Vitality Blast: Denly heroics in vain for Kent

PUBLISHED: 07:32 06 August 2018

Joe Denly hits six runs for Kent (pic Gavin Ellis/TGS Photo)

Joe Denly hits six runs for Kent (pic Gavin Ellis/TGS Photo)

©TGS Photo +44 1376 553468

Miles Hammond’s quickfire first T20 fifty and 32 not out from Ian Cockbain eased Gloucestershire to their sixth Vitality Blast victory of the season in a top-of-the-table clash with Kent at Canterbury on Sunday.

There was also a typically calm and responsible 43-ball 46 from captain Michael Klinger as Gloucestershire chased down Kent 160-5, in which Joe Denly played an almost lone hand with a superb 99 not out from 63 balls, with five sixes and seven fours.

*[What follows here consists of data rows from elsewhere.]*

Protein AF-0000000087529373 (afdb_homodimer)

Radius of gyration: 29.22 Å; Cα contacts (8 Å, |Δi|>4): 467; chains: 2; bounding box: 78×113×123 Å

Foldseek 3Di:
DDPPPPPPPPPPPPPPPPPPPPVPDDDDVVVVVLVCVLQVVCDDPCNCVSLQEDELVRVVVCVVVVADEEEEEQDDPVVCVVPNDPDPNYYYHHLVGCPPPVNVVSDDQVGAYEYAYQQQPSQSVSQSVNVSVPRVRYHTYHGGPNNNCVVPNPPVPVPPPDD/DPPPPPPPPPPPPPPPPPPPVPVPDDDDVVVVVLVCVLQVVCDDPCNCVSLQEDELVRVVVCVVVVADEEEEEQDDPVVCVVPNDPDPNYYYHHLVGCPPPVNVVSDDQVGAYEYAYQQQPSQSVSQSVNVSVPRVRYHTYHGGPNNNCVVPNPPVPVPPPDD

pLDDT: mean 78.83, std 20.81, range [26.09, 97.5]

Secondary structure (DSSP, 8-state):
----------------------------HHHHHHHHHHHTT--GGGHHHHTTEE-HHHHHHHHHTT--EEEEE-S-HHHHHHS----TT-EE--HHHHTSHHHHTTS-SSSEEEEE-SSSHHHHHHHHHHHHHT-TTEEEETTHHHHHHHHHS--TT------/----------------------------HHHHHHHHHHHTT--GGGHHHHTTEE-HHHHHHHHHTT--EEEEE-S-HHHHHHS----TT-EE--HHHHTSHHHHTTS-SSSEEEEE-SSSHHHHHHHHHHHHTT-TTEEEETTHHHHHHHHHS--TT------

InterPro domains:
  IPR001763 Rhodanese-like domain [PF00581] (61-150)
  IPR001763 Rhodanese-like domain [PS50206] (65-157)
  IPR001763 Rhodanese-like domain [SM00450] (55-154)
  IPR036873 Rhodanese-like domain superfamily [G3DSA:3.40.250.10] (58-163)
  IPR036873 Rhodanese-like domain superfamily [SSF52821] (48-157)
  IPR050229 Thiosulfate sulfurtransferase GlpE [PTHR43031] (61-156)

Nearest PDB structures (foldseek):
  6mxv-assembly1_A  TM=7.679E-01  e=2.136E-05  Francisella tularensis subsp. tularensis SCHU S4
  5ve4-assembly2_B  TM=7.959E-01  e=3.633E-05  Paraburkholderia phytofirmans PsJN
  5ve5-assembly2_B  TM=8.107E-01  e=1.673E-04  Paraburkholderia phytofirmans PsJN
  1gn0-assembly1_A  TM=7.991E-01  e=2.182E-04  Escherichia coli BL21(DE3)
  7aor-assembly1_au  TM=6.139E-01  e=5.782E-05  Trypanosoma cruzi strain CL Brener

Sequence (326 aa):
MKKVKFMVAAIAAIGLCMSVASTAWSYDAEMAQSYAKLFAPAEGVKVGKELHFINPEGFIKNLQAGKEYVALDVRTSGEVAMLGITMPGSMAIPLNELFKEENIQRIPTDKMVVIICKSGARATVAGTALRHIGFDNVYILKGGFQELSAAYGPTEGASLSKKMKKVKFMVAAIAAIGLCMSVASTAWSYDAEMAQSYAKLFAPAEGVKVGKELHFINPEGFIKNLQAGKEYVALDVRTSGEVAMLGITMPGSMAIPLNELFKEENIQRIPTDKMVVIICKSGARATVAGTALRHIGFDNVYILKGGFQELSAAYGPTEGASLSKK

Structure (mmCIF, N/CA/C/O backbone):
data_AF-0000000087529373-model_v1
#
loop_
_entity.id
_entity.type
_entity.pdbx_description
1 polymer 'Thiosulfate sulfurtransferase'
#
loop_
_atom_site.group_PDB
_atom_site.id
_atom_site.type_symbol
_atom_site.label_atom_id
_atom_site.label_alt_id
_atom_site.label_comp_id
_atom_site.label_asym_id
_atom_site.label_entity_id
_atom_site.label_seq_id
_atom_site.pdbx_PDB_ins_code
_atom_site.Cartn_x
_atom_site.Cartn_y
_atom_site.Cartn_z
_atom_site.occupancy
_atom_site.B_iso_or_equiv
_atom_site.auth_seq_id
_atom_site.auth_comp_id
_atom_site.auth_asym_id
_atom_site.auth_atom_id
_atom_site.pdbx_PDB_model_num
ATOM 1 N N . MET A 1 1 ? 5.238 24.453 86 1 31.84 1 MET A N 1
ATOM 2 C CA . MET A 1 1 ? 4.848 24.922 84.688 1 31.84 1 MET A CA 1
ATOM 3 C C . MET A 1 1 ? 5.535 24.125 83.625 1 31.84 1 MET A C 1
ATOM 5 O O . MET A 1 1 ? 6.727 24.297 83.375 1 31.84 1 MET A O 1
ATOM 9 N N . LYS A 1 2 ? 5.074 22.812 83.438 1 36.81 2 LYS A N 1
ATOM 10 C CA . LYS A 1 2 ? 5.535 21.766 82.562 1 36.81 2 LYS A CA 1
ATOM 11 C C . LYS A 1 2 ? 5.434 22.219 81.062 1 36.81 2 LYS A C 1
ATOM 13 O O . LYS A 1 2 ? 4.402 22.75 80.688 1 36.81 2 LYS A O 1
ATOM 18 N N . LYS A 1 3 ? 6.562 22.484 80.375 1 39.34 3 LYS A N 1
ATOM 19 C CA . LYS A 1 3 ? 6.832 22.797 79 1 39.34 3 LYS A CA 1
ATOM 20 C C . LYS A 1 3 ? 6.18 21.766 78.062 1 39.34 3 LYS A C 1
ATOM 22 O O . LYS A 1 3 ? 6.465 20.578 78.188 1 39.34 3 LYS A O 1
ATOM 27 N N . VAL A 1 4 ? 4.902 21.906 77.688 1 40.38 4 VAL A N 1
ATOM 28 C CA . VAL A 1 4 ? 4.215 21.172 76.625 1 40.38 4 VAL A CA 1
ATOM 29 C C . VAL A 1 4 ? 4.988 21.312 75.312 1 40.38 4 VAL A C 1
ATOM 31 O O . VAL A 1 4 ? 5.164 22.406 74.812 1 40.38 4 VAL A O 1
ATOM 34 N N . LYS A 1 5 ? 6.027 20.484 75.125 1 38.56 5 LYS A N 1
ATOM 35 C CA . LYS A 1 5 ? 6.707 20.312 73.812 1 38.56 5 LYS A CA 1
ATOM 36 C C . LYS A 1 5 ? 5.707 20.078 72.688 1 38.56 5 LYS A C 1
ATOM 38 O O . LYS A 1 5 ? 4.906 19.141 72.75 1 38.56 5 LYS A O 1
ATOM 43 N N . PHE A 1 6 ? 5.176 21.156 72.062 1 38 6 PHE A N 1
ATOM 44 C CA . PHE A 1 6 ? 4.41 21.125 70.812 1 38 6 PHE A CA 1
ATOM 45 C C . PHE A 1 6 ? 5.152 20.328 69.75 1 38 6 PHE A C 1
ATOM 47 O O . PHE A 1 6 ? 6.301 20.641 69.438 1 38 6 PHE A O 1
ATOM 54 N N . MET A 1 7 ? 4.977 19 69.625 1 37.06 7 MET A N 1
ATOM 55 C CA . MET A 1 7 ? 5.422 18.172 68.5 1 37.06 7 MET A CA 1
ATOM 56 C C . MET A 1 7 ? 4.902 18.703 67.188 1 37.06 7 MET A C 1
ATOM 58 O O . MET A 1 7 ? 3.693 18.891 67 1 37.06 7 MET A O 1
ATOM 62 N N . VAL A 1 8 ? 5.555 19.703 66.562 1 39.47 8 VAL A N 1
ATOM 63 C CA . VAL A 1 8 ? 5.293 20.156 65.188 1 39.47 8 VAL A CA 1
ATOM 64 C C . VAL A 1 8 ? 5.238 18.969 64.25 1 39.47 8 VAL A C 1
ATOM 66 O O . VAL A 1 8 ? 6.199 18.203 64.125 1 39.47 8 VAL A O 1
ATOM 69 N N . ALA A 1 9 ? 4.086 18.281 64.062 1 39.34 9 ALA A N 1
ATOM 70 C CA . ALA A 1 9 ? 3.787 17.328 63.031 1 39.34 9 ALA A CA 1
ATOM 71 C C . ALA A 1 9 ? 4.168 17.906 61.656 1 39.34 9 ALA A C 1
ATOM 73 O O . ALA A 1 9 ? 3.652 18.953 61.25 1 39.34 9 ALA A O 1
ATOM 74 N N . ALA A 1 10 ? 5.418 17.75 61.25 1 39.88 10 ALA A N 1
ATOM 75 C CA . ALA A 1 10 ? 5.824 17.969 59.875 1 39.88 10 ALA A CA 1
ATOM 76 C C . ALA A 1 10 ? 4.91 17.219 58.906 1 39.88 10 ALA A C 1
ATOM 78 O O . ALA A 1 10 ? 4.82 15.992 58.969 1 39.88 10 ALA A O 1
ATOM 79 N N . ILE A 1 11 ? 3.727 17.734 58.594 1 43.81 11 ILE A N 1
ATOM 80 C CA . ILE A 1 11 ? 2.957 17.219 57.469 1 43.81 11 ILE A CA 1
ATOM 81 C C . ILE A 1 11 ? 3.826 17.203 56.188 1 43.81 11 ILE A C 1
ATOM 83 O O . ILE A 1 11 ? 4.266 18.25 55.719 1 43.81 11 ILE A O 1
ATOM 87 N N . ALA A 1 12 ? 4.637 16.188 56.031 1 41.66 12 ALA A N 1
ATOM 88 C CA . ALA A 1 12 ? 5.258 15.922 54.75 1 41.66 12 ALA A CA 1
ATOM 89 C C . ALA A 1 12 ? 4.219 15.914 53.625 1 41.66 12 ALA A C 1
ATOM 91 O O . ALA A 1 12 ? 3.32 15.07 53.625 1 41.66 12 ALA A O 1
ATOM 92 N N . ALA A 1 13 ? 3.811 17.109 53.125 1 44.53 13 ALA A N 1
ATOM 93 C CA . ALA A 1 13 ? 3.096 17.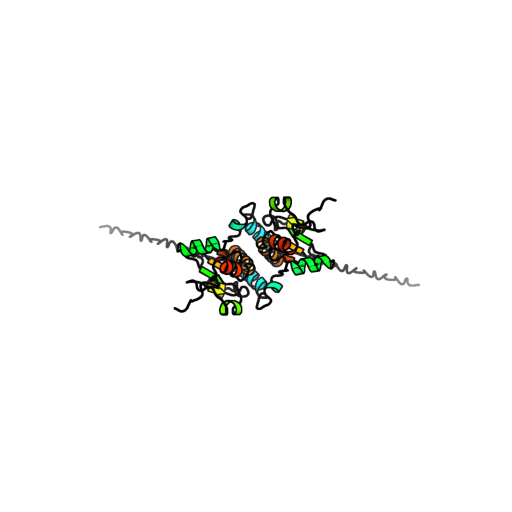141 51.875 1 44.53 13 ALA A CA 1
ATOM 94 C C . ALA A 1 13 ? 3.801 16.281 50.812 1 44.53 13 ALA A C 1
ATOM 96 O O . ALA A 1 13 ? 4.914 16.609 50.375 1 44.53 13 ALA A O 1
ATOM 97 N N . ILE A 1 14 ? 3.701 14.984 50.938 1 47.78 14 ILE A N 1
ATOM 98 C CA . ILE A 1 14 ? 4.039 14.188 49.75 1 47.78 14 ILE A CA 1
ATOM 99 C C . ILE A 1 14 ? 3.387 14.797 48.5 1 47.78 14 ILE A C 1
ATOM 101 O O . ILE A 1 14 ? 2.16 14.812 48.406 1 47.78 14 ILE A O 1
ATOM 105 N N . GLY A 1 15 ? 3.91 15.938 48.094 1 42.34 15 GLY A N 1
ATOM 106 C CA . GLY A 1 15 ? 3.516 16.344 46.75 1 42.34 15 GLY A CA 1
ATOM 107 C C . GLY A 1 15 ? 3.443 15.188 45.75 1 42.34 15 GLY A C 1
ATOM 108 O O . GLY A 1 15 ? 4.461 14.562 45.469 1 42.34 15 GLY A O 1
ATOM 109 N N . LEU A 1 16 ? 2.354 14.445 45.844 1 47.41 16 LEU A N 1
ATOM 110 C CA . LEU A 1 16 ? 2.061 13.594 44.688 1 47.41 16 LEU A CA 1
ATOM 111 C C . LEU A 1 16 ? 2.34 14.328 43.375 1 47.41 16 LEU A C 1
ATOM 113 O O . LEU A 1 16 ? 1.594 15.234 43 1 47.41 16 LEU A O 1
ATOM 117 N N . CYS A 1 17 ? 3.596 14.664 43.156 1 44.91 17 CYS A N 1
ATOM 118 C CA . CYS A 1 17 ? 3.85 14.977 41.75 1 44.91 17 CYS A CA 1
ATOM 119 C C . CYS A 1 17 ? 3.127 14 40.844 1 44.91 17 CYS A C 1
ATOM 121 O O . CYS A 1 17 ? 3.473 12.82 40.781 1 44.91 17 CYS A O 1
ATOM 123 N N . MET A 1 18 ? 1.896 14.117 40.719 1 46.19 18 MET A N 1
ATOM 124 C CA . MET A 1 18 ? 1.282 13.5 39.531 1 46.19 18 MET A CA 1
ATOM 125 C C . MET A 1 18 ? 2.158 13.68 38.312 1 46.19 18 MET A C 1
ATOM 127 O O . MET A 1 18 ? 2.332 14.805 37.844 1 46.19 18 MET A O 1
ATOM 131 N N . SER A 1 19 ? 3.25 12.984 38.188 1 47 19 SER A N 1
ATOM 132 C CA . SER A 1 19 ? 3.793 12.867 36.844 1 47 19 SER A CA 1
ATOM 133 C C . SER A 1 19 ? 2.682 12.852 35.812 1 47 19 SER A C 1
ATOM 135 O O . SER A 1 19 ? 1.85 11.938 35.781 1 47 19 SER A O 1
ATOM 137 N N . VAL A 1 20 ? 2.15 13.914 35.469 1 51.34 20 VAL A N 1
ATOM 138 C CA . VAL A 1 20 ? 1.499 13.945 34.156 1 51.34 20 VAL A CA 1
ATOM 139 C C . VAL A 1 20 ? 2.262 13.062 33.188 1 51.34 20 VAL A C 1
ATOM 141 O O . VAL A 1 20 ? 3.357 13.414 32.75 1 51.34 20 VAL A O 1
ATOM 144 N N . ALA A 1 21 ? 2.305 11.82 33.344 1 45.84 21 ALA A N 1
ATOM 145 C CA . ALA A 1 21 ? 2.678 10.992 32.188 1 45.84 21 ALA A CA 1
ATOM 146 C C . ALA A 1 21 ? 2.135 11.578 30.906 1 45.84 21 ALA A C 1
ATOM 148 O O . ALA A 1 21 ? 0.941 11.461 30.609 1 45.84 21 ALA A O 1
ATOM 149 N N . SER A 1 22 ? 2.545 12.734 30.453 1 48.16 22 SER A N 1
ATOM 150 C CA . SER A 1 22 ? 2.334 13.039 29.047 1 48.16 22 SER A CA 1
ATOM 151 C C . SER A 1 22 ? 2.35 11.766 28.188 1 48.16 22 SER A C 1
ATOM 153 O O . SER A 1 22 ? 3.346 11.047 28.172 1 48.16 22 SER A O 1
ATOM 155 N N . THR A 1 23 ? 1.409 10.867 28.297 1 54.66 23 THR A N 1
ATOM 156 C CA . THR A 1 23 ? 1.257 9.742 27.391 1 54.66 23 THR A CA 1
ATOM 157 C C . THR A 1 23 ? 1.898 10.039 26.031 1 54.66 23 THR A C 1
ATOM 159 O O . THR A 1 23 ? 1.271 10.648 25.172 1 54.66 23 THR A O 1
ATOM 162 N N . ALA A 1 24 ? 3.25 10.406 26.047 1 62.88 24 ALA A N 1
ATOM 163 C CA . ALA A 1 24 ? 4.113 10.695 24.906 1 62.88 24 ALA A CA 1
ATOM 164 C C . ALA A 1 24 ? 3.881 9.703 23.766 1 62.88 24 ALA A C 1
ATOM 166 O O . ALA A 1 24 ? 3.768 8.492 24 1 62.88 24 ALA A O 1
ATOM 167 N N . TRP A 1 25 ? 3.27 10.117 22.766 1 74.19 25 TRP A N 1
ATOM 168 C CA . TRP A 1 25 ? 3.145 9.312 21.547 1 74.19 25 TRP A CA 1
ATOM 169 C C . TRP A 1 25 ? 4.441 8.57 21.25 1 74.19 25 TRP A C 1
ATOM 171 O O . TRP A 1 25 ? 5.535 9.109 21.453 1 74.19 25 TRP A O 1
ATOM 181 N N . SER A 1 26 ? 4.289 7.199 21.297 1 84.88 26 SER A N 1
ATOM 182 C CA . SER A 1 26 ? 5.445 6.434 20.844 1 84.88 26 SER A CA 1
ATOM 183 C C . SER A 1 26 ? 5.094 5.555 19.656 1 84.88 26 SER A C 1
ATOM 185 O O . SER A 1 26 ? 3.943 5.145 19.5 1 84.88 26 SER A O 1
ATOM 187 N N . TYR A 1 27 ? 6.047 5.465 18.703 1 87.38 27 TYR A N 1
ATOM 188 C CA . TYR A 1 27 ? 5.871 4.551 17.578 1 87.38 27 TYR A CA 1
ATOM 189 C C . TYR A 1 27 ? 6.754 3.32 17.734 1 87.38 27 TYR A C 1
ATOM 191 O O . TYR A 1 27 ? 7.672 3.305 18.562 1 87.38 27 TYR A O 1
ATOM 199 N N . ASP A 1 28 ? 6.391 2.209 17.062 1 91.69 28 ASP A N 1
ATOM 200 C CA . ASP A 1 28 ? 7.18 0.982 17.047 1 91.69 28 ASP A CA 1
ATOM 201 C C . ASP A 1 28 ? 8.484 1.183 16.281 1 91.69 28 ASP A C 1
ATOM 203 O O . ASP A 1 28 ? 8.531 1.008 15.062 1 91.69 28 ASP A O 1
ATOM 207 N N . ALA A 1 29 ? 9.547 1.509 16.969 1 89.81 29 ALA A N 1
ATOM 208 C CA . ALA A 1 29 ? 10.828 1.884 16.375 1 89.81 29 ALA A CA 1
ATOM 209 C C . ALA A 1 29 ? 11.445 0.708 15.633 1 89.81 29 ALA A C 1
ATOM 211 O O . ALA A 1 29 ? 12.07 0.891 14.586 1 89.81 29 ALA A O 1
ATOM 212 N N . GLU A 1 30 ? 11.289 -0.482 16.188 1 91.06 30 GLU A N 1
ATOM 213 C CA . GLU A 1 30 ? 11.836 -1.661 15.531 1 91.06 30 GLU A CA 1
ATOM 214 C C . GLU A 1 30 ? 11.133 -1.928 14.203 1 91.06 30 GLU A C 1
ATOM 216 O O . GLU A 1 30 ? 11.789 -2.205 13.195 1 91.06 30 GLU A O 1
ATOM 221 N N . MET A 1 31 ? 9.891 -1.843 14.195 1 91.88 31 MET A N 1
ATOM 222 C CA . MET A 1 31 ? 9.133 -2.014 12.961 1 91.88 31 MET A CA 1
ATOM 223 C C . MET A 1 31 ? 9.469 -0.914 11.961 1 91.88 31 MET A C 1
ATOM 225 O O . MET A 1 31 ? 9.602 -1.178 10.766 1 91.88 31 MET A O 1
ATOM 229 N N . ALA A 1 32 ? 9.656 0.282 12.43 1 91.56 32 ALA A N 1
ATOM 230 C CA . ALA A 1 32 ? 10.039 1.396 11.562 1 91.56 32 ALA A CA 1
ATOM 231 C C . ALA A 1 32 ? 11.367 1.113 10.867 1 91.56 32 ALA A C 1
ATOM 233 O O . ALA A 1 32 ? 11.516 1.388 9.672 1 91.56 32 ALA A O 1
ATOM 234 N N . GLN A 1 33 ? 12.289 0.625 11.609 1 93.12 33 GLN A N 1
ATOM 235 C CA . GLN A 1 33 ? 13.586 0.287 11.023 1 93.12 33 GLN A CA 1
ATOM 236 C C . GLN A 1 33 ? 13.438 -0.78 9.945 1 93.12 33 GLN A C 1
ATOM 238 O O . GLN A 1 33 ? 14.141 -0.746 8.938 1 93.12 33 GLN A O 1
ATOM 243 N N . SER A 1 34 ? 12.57 -1.811 10.203 1 94.44 34 SER A N 1
ATOM 244 C CA . SER A 1 34 ? 12.32 -2.842 9.203 1 94.44 34 SER A CA 1
ATOM 245 C C . SER A 1 34 ? 11.734 -2.244 7.926 1 94.44 34 SER A C 1
ATOM 247 O O . SER A 1 34 ? 12.078 -2.664 6.82 1 94.44 34 SER A O 1
ATOM 249 N N . TYR A 1 35 ? 10.867 -1.227 8.023 1 94.31 35 TYR A N 1
ATOM 250 C CA . TYR A 1 35 ? 10.32 -0.538 6.859 1 94.31 35 TYR A CA 1
ATOM 251 C C . TYR A 1 35 ? 11.391 0.296 6.164 1 94.31 35 TYR A C 1
ATOM 253 O O . TYR A 1 35 ? 11.398 0.407 4.938 1 94.31 35 TYR A O 1
ATOM 261 N N . ALA A 1 36 ? 12.258 0.979 6.969 1 93.25 36 ALA A N 1
ATOM 262 C CA . ALA A 1 36 ? 13.359 1.743 6.379 1 93.25 36 ALA A CA 1
ATOM 263 C C . ALA A 1 36 ? 14.211 0.868 5.465 1 93.25 36 ALA A C 1
ATOM 265 O O . ALA A 1 36 ? 14.586 1.287 4.367 1 93.25 36 ALA A O 1
ATOM 266 N N . LYS A 1 37 ? 14.484 -0.329 5.922 1 93.38 37 LYS A N 1
ATOM 267 C CA . LYS A 1 37 ? 15.25 -1.273 5.117 1 93.38 37 LYS A CA 1
ATOM 268 C C . LYS A 1 37 ? 14.469 -1.698 3.877 1 93.38 37 LYS A C 1
ATOM 270 O O . LYS A 1 37 ? 15.023 -1.77 2.779 1 93.38 37 LYS A O 1
ATOM 275 N N . LEU A 1 38 ? 13.164 -1.969 4.012 1 92.56 38 LEU A N 1
ATOM 276 C CA . LEU A 1 38 ? 12.312 -2.43 2.92 1 92.56 38 LEU A CA 1
ATOM 277 C C . LEU A 1 38 ? 12.242 -1.386 1.811 1 92.56 38 LEU A C 1
ATOM 279 O O . LEU A 1 38 ? 12.258 -1.729 0.626 1 92.56 38 LEU A O 1
ATOM 283 N N . PHE A 1 39 ? 12.188 -0.047 2.17 1 94.12 39 PHE A N 1
ATOM 284 C CA . PHE A 1 39 ? 11.891 0.996 1.195 1 94.12 39 PHE A CA 1
ATOM 285 C C . PHE A 1 39 ? 13.172 1.71 0.761 1 94.12 39 PHE A C 1
ATOM 287 O O . PHE A 1 39 ? 13.141 2.547 -0.144 1 94.12 39 PHE A O 1
ATOM 294 N N . ALA A 1 40 ? 14.32 1.424 1.313 1 91.31 40 ALA A N 1
ATOM 295 C CA . ALA A 1 40 ? 15.602 2.074 1.031 1 91.31 40 ALA A CA 1
ATOM 296 C C . ALA A 1 40 ? 15.922 2.031 -0.461 1 91.31 40 ALA A C 1
ATOM 298 O O . ALA A 1 40 ? 16.359 3.027 -1.036 1 91.31 40 ALA A O 1
ATOM 299 N N . PRO A 1 41 ? 15.617 0.905 -1.127 1 90.06 41 PRO A N 1
ATOM 300 C CA . PRO A 1 41 ? 15.969 0.845 -2.547 1 90.06 41 PRO A CA 1
ATOM 301 C C . PRO A 1 41 ? 15.008 1.646 -3.428 1 90.06 41 PRO A C 1
ATOM 303 O O . PRO A 1 41 ? 15.297 1.88 -4.605 1 90.06 41 PRO A O 1
ATOM 306 N N . ALA A 1 42 ? 13.875 2.02 -2.877 1 88.12 42 ALA A N 1
ATOM 307 C CA . ALA A 1 42 ? 12.867 2.736 -3.658 1 88.12 42 ALA A CA 1
ATOM 308 C C . ALA A 1 42 ? 13.289 4.184 -3.898 1 88.12 42 ALA A C 1
ATOM 310 O O . ALA A 1 42 ? 12.648 5.113 -3.402 1 88.12 42 ALA A O 1
ATOM 311 N N . GLU A 1 43 ? 14.359 4.367 -4.602 1 82.25 43 GLU A N 1
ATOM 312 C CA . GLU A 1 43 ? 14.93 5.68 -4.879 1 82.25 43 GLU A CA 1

Benny Howell, too, played his part by following up his 2-29 with 20 not out from 13 balls, including the winning four struck over mid-off from the second ball of the final over, bowled by Adam Milne, with the scores level.

Left-hander Hammond had scored 51, with three sixes and five fours, when he hit the 31st ball he faced, the first of Calum Haggett’s second over, to wide deep mid-wicket to end an opening stand of 76 with Klinger.

Hammond uppercut Haggett for a remarkable six over cover point in the third over, and then also clubbed leg spinner Denly and seamer Ivan Thomas for maximums.

Klinger, content to play a supporting role, nevertheless seized on a high full toss from left-arm spinner Imran Qayyum at the start of the 11th over to smash a six over long leg.

The over, which also contained five wides when Qayyum speared a ball down the leg side, ended up costing 18 runs and left Gloucestershire requiring just another 57 from the last nine overs.

To their credit, Kent’s bowlers made the visitors work hard for the win, with Klinger departing in the 16th over when he tried to reverse-hit Qayyum but could only pick out Denly at backward point.

Cockbain and Howell held their nerve, however, and the result was never in doubt once they had plundered 18 from the 18th over, bowled by Marcus Stoinis until he went off injured after bowling five balls, leaving Qayyum to finish it.

A six by Cockbain over mid-wicket was followed by Howell driving a powerful four and then taking another four, through backward point, from Qayyum’s final ball.

Kent reached 50 without loss in the six-over powerplay, with Denly the initial aggressor with square cut and lofted offside offside fours in the third over, bowled by Matt Taylor, and a six swung over wide mid-wicket against David Payne.

Daniel Bell-Drummond, starved of much of the early strike, got going in the sixth over by pulling Taylor for six and then lofting the next ball over mid off for four. On 19, however, he was perhaps unfortunate that a thigh-high full toss from Benny Howell was not called as a no ball as he mis-hit to deep mid-wicket.

At halfway Kent were 84-one, with Denly hoisting Howell for six in the medium-pacer’s second over, and Heino Kuhn contributed a brisk 18 before being bowled sweeping at Graeme van Buuren’s left-arm spin in the 11th over.

Successive sixes by Denly off van Buuren in the 13th over, the first straight and the second over the head of the long on fielder, provided Kent with some much-needed acceleration but Sam Billings found it hard to get going and it was no surprise when, on seven, he hit his 13th ball straight to long on to give Howell his 100th T20 wicket.

Stoinis offered one meaty blow, a lofted four off his fellow Australian Andrew Tye, before hitting the same bowler to long off where Howell ran to his left to hold a good catch

Denly finished that same over, the 17th, by driving Tye wide of Howell for six but at the start of the next over Alex Blake was leg-before for a first ball duck trying to work David Payne to mid-wicket and the only boundary conceded by Payne and Tye in the last two overs came from the final ball of the innings, which Denly crashed through square cover to end up a frustrating one run short of a fifth T20 century.

Denly said: “It was quite a tough pitch to bat on, but we would have liked at least 170. But I didn’t think we were quite at our best with the ball today, and I didn’t really set a good example with my own first over. We didn’t build up enough pressure on them, and if we had managed to do that in the middle overs then it might have brought more wickets and that is what brings the rate down.

“It’s important not to get too down, because we have been very good with the ball in the competition so far and we have defended totals very well. But we just weren’t quite at our best. Marcus Stoinis just felt a little bit of a hamstring twinge which is why he went off towards the end of that 18th over, but we don’t think it is that serious and we have a bit of a break now before our next game next Friday.”